# WORK REQUEST:
Below are some records. Return exactly the lines from the one with "Protein AF-A0A7S4VUY5-F1 (afdb_monomer)" to the one with "repeat [PS50092] (259-317)", and nothing else.

# SOURCE DATA:

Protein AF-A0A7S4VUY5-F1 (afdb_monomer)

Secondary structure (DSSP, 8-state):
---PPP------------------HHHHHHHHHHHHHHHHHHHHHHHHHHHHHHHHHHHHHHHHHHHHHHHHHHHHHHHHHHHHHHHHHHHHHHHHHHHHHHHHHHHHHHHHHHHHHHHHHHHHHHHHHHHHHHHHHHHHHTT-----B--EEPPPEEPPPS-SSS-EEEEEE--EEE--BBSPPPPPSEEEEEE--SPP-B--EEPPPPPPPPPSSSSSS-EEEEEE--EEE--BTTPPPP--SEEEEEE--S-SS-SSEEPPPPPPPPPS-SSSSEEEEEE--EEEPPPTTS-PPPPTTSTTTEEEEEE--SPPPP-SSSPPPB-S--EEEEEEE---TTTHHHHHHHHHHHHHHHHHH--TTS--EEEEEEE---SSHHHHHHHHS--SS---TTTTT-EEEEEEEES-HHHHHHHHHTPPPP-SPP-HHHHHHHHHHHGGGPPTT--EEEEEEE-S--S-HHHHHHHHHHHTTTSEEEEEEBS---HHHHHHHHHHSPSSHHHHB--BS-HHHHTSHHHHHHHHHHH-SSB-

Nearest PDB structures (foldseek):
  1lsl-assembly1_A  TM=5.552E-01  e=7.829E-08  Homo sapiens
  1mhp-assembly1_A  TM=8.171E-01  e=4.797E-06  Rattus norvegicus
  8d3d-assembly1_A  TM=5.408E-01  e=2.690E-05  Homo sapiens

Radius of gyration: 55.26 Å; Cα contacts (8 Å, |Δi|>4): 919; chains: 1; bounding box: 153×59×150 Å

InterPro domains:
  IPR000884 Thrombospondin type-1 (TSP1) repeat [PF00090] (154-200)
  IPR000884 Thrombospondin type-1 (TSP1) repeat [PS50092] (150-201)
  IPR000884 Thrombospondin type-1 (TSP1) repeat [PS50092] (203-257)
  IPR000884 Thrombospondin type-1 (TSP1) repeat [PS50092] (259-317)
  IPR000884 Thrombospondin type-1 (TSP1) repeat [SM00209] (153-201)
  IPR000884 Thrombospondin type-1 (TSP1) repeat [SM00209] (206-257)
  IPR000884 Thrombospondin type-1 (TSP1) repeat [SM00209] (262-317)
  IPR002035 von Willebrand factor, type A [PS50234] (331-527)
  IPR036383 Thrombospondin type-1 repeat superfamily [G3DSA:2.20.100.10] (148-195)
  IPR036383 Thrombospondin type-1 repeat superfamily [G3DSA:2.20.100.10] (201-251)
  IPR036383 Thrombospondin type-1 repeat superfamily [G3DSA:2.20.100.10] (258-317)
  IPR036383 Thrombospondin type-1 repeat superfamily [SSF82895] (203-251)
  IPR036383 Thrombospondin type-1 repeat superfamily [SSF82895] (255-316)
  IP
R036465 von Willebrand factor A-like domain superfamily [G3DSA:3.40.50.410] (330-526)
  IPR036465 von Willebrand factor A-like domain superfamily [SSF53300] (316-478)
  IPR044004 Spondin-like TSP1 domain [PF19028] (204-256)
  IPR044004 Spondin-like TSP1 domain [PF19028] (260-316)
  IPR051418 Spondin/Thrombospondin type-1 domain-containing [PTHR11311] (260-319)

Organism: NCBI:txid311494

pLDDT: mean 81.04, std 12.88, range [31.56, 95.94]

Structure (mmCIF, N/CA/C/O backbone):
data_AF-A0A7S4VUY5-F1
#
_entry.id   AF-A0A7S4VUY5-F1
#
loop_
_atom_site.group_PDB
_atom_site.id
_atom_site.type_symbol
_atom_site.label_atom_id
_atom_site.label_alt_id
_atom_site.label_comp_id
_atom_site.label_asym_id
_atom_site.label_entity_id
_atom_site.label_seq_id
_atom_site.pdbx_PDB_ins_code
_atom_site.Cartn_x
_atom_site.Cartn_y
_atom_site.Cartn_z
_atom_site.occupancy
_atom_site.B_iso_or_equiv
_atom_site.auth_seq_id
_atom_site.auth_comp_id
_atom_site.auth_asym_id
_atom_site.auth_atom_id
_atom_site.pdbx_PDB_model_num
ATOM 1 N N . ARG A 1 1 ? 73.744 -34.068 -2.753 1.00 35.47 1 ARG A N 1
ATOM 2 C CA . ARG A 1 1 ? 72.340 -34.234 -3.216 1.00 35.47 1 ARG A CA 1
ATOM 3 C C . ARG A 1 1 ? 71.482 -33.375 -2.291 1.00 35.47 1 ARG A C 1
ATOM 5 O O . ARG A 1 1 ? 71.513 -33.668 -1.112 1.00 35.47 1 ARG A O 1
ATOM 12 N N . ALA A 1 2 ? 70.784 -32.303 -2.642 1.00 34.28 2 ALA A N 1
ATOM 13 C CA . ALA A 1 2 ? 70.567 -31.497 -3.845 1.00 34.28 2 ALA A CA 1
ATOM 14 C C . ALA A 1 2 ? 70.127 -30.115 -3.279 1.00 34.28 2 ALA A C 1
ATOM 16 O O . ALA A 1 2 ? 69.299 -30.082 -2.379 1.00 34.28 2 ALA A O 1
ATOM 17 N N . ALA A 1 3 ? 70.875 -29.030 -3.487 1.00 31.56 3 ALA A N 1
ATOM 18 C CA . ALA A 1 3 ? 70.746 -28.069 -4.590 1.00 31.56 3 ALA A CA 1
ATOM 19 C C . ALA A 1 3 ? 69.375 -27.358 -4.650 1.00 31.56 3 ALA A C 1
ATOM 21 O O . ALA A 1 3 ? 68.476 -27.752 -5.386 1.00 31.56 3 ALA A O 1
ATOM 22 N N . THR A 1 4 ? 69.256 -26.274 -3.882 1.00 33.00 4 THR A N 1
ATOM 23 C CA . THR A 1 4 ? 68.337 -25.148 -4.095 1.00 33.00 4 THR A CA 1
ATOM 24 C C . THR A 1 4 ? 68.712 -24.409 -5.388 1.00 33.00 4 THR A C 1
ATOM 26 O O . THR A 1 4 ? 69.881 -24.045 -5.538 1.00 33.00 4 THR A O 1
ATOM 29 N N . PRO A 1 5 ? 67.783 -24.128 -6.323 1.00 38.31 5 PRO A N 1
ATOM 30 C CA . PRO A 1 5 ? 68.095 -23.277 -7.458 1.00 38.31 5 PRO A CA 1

--

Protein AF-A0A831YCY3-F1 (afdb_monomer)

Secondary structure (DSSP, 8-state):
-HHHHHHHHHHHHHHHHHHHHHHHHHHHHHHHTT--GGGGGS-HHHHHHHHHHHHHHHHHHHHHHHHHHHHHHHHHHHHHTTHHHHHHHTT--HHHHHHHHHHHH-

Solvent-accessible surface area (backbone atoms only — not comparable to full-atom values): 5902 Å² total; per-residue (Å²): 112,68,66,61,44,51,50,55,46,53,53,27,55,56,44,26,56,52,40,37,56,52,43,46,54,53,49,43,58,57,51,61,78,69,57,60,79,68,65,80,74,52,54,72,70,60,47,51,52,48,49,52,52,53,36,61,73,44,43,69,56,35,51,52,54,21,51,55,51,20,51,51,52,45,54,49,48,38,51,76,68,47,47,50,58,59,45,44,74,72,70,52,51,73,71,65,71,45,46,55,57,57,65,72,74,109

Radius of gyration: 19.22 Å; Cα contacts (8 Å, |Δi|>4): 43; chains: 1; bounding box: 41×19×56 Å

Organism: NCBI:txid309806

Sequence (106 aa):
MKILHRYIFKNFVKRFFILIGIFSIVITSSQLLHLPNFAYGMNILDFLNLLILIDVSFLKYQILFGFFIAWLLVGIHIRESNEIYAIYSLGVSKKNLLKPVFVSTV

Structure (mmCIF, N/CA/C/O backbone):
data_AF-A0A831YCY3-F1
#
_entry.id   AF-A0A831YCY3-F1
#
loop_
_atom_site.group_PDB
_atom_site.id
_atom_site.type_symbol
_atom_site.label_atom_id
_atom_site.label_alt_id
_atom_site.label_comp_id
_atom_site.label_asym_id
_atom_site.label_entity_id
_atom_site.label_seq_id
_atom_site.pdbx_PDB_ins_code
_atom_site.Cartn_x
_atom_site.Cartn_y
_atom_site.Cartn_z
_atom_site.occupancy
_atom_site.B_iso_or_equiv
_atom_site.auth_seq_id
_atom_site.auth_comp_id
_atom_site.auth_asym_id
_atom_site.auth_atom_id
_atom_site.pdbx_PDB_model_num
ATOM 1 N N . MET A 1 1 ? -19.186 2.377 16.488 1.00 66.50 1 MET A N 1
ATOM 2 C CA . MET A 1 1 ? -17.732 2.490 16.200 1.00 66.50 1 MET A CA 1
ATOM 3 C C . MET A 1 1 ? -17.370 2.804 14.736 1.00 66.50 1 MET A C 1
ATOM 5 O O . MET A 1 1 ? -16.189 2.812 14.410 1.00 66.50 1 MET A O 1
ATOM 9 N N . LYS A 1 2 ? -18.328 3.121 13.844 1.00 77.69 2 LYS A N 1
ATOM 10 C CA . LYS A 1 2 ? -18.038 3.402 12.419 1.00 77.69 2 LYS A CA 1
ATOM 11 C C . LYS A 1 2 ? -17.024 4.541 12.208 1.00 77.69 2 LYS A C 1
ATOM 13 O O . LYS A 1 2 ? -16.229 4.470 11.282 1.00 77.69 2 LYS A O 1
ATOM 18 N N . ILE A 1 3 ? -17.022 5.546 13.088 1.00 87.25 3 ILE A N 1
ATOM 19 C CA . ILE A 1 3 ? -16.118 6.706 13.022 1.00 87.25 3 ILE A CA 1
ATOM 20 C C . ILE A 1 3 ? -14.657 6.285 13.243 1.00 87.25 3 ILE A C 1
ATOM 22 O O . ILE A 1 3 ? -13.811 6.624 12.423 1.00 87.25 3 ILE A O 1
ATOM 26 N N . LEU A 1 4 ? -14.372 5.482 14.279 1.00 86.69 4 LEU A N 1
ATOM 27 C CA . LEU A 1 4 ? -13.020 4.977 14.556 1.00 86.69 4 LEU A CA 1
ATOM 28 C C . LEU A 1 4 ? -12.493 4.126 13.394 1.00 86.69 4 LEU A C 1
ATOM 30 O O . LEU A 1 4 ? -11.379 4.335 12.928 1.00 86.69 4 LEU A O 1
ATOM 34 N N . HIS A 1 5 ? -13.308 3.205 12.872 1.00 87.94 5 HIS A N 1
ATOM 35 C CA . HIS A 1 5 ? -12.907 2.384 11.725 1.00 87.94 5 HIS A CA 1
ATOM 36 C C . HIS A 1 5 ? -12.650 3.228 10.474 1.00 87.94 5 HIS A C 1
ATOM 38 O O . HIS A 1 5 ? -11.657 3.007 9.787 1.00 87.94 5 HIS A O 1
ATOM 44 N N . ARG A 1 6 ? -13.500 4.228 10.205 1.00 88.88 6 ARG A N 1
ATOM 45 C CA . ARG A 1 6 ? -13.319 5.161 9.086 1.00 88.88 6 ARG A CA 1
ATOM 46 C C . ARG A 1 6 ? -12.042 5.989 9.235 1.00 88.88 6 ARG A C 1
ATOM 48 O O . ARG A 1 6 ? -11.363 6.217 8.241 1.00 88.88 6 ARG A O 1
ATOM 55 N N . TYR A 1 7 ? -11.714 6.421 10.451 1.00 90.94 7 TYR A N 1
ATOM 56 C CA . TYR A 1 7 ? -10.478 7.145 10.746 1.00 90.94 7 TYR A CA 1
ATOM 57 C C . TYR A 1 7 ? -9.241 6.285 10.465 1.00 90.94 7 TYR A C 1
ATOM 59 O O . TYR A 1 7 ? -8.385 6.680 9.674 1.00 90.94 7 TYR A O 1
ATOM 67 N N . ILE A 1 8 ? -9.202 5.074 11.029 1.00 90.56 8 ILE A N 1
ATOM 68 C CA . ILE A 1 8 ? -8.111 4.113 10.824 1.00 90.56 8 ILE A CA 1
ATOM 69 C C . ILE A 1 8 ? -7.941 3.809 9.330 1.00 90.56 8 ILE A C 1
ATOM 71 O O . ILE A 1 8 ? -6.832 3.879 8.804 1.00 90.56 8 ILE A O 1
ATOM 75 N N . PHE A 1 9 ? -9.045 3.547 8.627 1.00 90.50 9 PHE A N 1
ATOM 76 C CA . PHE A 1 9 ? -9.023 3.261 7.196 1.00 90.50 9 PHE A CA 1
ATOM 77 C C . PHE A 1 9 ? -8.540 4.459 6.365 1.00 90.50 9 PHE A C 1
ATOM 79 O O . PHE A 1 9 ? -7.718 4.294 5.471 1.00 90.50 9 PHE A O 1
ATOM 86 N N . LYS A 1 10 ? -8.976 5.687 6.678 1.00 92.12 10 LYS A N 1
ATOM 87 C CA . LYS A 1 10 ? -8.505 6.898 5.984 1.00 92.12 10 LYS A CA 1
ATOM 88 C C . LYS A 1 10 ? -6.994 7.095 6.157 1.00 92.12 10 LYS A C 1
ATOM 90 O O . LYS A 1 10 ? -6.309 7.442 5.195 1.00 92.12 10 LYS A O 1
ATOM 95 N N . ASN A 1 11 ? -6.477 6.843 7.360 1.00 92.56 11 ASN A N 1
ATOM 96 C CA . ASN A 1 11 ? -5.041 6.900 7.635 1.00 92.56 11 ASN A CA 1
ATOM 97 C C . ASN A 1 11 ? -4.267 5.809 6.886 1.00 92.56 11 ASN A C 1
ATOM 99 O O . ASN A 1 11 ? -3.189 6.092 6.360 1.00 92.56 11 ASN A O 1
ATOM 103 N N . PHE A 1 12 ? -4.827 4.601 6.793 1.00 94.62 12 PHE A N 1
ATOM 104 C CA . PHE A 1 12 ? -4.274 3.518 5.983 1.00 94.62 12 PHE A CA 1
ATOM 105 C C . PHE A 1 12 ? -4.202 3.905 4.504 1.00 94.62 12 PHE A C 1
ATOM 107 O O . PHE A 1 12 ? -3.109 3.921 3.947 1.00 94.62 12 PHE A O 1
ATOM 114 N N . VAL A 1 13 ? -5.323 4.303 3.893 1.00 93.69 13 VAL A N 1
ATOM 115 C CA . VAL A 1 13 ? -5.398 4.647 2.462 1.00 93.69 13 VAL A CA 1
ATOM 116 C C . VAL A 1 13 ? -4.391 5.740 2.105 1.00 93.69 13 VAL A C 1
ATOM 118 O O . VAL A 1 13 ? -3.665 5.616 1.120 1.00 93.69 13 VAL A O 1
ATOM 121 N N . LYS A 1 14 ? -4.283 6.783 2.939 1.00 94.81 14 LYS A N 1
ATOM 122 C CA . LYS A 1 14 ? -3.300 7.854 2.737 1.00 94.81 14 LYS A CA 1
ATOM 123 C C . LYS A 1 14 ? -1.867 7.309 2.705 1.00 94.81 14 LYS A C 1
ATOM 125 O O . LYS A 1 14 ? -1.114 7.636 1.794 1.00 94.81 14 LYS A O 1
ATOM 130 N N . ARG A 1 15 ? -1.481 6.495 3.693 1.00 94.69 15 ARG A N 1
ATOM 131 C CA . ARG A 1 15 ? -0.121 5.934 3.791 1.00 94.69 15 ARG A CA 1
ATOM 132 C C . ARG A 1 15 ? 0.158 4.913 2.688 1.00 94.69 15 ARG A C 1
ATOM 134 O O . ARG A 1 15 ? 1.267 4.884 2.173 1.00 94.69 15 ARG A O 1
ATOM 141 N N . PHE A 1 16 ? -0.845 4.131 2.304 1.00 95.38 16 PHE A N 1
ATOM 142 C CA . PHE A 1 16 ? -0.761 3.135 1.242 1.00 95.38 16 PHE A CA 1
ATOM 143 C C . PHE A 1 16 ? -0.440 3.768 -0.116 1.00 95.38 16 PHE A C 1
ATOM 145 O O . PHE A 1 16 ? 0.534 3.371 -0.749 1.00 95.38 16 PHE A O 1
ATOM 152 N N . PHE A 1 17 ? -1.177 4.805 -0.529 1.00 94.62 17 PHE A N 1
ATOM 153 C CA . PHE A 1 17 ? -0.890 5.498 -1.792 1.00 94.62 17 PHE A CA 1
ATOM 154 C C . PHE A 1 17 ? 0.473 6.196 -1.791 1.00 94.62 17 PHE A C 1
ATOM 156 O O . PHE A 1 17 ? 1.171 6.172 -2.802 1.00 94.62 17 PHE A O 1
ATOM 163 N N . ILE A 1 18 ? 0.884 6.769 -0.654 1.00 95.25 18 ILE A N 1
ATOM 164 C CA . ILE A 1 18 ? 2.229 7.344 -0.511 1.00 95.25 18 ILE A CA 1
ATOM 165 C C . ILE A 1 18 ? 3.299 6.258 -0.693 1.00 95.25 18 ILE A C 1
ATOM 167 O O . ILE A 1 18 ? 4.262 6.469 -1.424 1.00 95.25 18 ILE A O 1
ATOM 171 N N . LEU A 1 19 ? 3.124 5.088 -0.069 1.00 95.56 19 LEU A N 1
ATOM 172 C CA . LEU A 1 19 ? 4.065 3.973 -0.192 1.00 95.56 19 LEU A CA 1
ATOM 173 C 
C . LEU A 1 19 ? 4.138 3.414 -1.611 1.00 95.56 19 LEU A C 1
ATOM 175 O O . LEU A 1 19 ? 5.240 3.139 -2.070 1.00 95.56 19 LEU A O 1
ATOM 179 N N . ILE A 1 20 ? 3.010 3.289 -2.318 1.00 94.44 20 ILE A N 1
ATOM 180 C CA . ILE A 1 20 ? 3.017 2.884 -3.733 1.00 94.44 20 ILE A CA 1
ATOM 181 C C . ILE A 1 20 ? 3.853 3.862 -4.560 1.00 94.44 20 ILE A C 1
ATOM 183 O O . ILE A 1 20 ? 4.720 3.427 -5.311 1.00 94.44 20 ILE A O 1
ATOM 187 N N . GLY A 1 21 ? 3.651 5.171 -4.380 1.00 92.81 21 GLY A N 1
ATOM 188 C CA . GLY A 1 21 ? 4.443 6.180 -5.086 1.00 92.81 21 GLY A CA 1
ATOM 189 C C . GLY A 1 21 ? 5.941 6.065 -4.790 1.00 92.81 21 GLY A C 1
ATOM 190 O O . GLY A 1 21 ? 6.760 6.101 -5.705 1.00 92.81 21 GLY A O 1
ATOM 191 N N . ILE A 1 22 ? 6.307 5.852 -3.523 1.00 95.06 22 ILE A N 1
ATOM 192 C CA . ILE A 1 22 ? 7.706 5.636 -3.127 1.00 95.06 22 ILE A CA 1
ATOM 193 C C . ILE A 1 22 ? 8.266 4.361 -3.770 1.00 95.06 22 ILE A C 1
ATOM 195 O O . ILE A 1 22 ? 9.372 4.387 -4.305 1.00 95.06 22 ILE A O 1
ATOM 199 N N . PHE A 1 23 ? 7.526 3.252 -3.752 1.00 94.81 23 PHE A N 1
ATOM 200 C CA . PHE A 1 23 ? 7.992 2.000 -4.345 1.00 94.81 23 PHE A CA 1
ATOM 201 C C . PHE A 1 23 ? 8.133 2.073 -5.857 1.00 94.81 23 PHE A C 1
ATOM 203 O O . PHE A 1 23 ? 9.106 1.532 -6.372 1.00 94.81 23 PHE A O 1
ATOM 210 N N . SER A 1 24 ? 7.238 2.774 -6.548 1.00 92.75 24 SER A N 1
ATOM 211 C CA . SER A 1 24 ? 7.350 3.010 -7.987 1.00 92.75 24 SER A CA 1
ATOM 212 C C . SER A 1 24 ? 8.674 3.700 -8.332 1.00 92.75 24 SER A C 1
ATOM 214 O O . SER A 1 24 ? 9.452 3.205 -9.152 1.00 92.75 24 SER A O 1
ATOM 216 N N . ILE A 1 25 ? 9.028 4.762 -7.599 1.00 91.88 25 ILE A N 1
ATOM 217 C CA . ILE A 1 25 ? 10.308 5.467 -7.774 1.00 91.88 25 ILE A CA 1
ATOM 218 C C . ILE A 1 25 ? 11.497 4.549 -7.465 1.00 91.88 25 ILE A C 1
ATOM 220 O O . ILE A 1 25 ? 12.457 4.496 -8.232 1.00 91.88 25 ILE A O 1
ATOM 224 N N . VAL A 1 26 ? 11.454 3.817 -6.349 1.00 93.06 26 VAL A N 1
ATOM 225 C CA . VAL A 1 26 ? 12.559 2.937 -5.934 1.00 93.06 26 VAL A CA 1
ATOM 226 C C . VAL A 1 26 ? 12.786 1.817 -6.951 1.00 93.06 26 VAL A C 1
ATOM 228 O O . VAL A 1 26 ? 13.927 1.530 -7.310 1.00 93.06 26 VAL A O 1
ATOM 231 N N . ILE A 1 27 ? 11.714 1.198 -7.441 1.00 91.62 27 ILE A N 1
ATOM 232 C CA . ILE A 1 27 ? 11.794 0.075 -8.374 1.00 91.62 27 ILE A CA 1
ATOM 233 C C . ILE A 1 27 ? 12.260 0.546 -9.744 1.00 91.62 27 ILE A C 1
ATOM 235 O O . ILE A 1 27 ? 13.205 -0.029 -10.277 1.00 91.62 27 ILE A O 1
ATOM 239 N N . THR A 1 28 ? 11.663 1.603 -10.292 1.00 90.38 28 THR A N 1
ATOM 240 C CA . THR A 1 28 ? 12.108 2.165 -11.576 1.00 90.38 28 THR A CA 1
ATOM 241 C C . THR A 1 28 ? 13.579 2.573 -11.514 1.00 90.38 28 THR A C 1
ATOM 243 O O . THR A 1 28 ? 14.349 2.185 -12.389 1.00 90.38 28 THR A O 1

# EXERCISE OUTPUT:
Protein AF-A0A7S4VUY5-F1 (afdb_monomer)

Secondary structure (DSSP, 8-state):
---PPP------------------HHHHHHHHHHHHHHHHHHHHHHHHHHHHHHHHHHHHHHHHHHHHHHHHHHHHHHHHHHHHHHHHHHHHHHHHHHHHHHHHHHHHHHHHHHHHHHHHHHHHHHHHHHHHHHHHHHHHHTT-----B--EEPPPEEPPPS-SSS-EEEEEE--EEE--BBSPPPPPSEEEEEE--SPP-B--EEPPPPPPPPPSSSSSS-EEEEEE--EEE--BTTPPPP--SEEEEEE--S-SS-SSEEPPPPPPPPPS-SSSSEEEEEE--EEEPPPTTS-PPPPTTSTTTEEEEEE--SPPPP-SSSPPPB-S--EEEEEEE---TTTHHHHHHHHHHHHHHHHHH--TTS--EEEEEEE---SSHHHHHHHHS--SS---TTTTT-EEEEEEEES-HHHHHHHHHTPPPP-SPP-HHHHHHHHHHHGGGPPTT--EEEEEEE-S--S-HHHHHHHHHHHTTTSEEEEEEBS---HHHHHHHHHHSPSSHHHHB--BS-HHHHTSHHHHHHHHHHH-SSB-

Nearest PDB structures (foldseek):
  1lsl-assembly1_A  TM=5.552E-01  e=7.829E-08  Homo sapiens
  1mhp-assembly1_A  TM=8.171E-01  e=4.797E-06  Rattus norvegicus
  8d3d-assembly1_A  TM=5.408E-01  e=2.690E-05  Homo sapiens

Radius of gyration: 55.26 Å; Cα contacts (8 Å, |Δi|>4): 919; chains: 1; bounding box: 153×59×150 Å

InterPro domains:
  IPR000884 Thrombospondin type-1 (TSP1) repeat [PF00090] (154-200)
  IPR000884 Thrombospondin type-1 (TSP1) repeat [PS50092] (150-201)
  IPR000884 Thrombospondin type-1 (TSP1) repeat [PS50092] (203-257)
  IPR000884 Thrombospondin type-1 (TSP1) repeat [PS50092] (259-317)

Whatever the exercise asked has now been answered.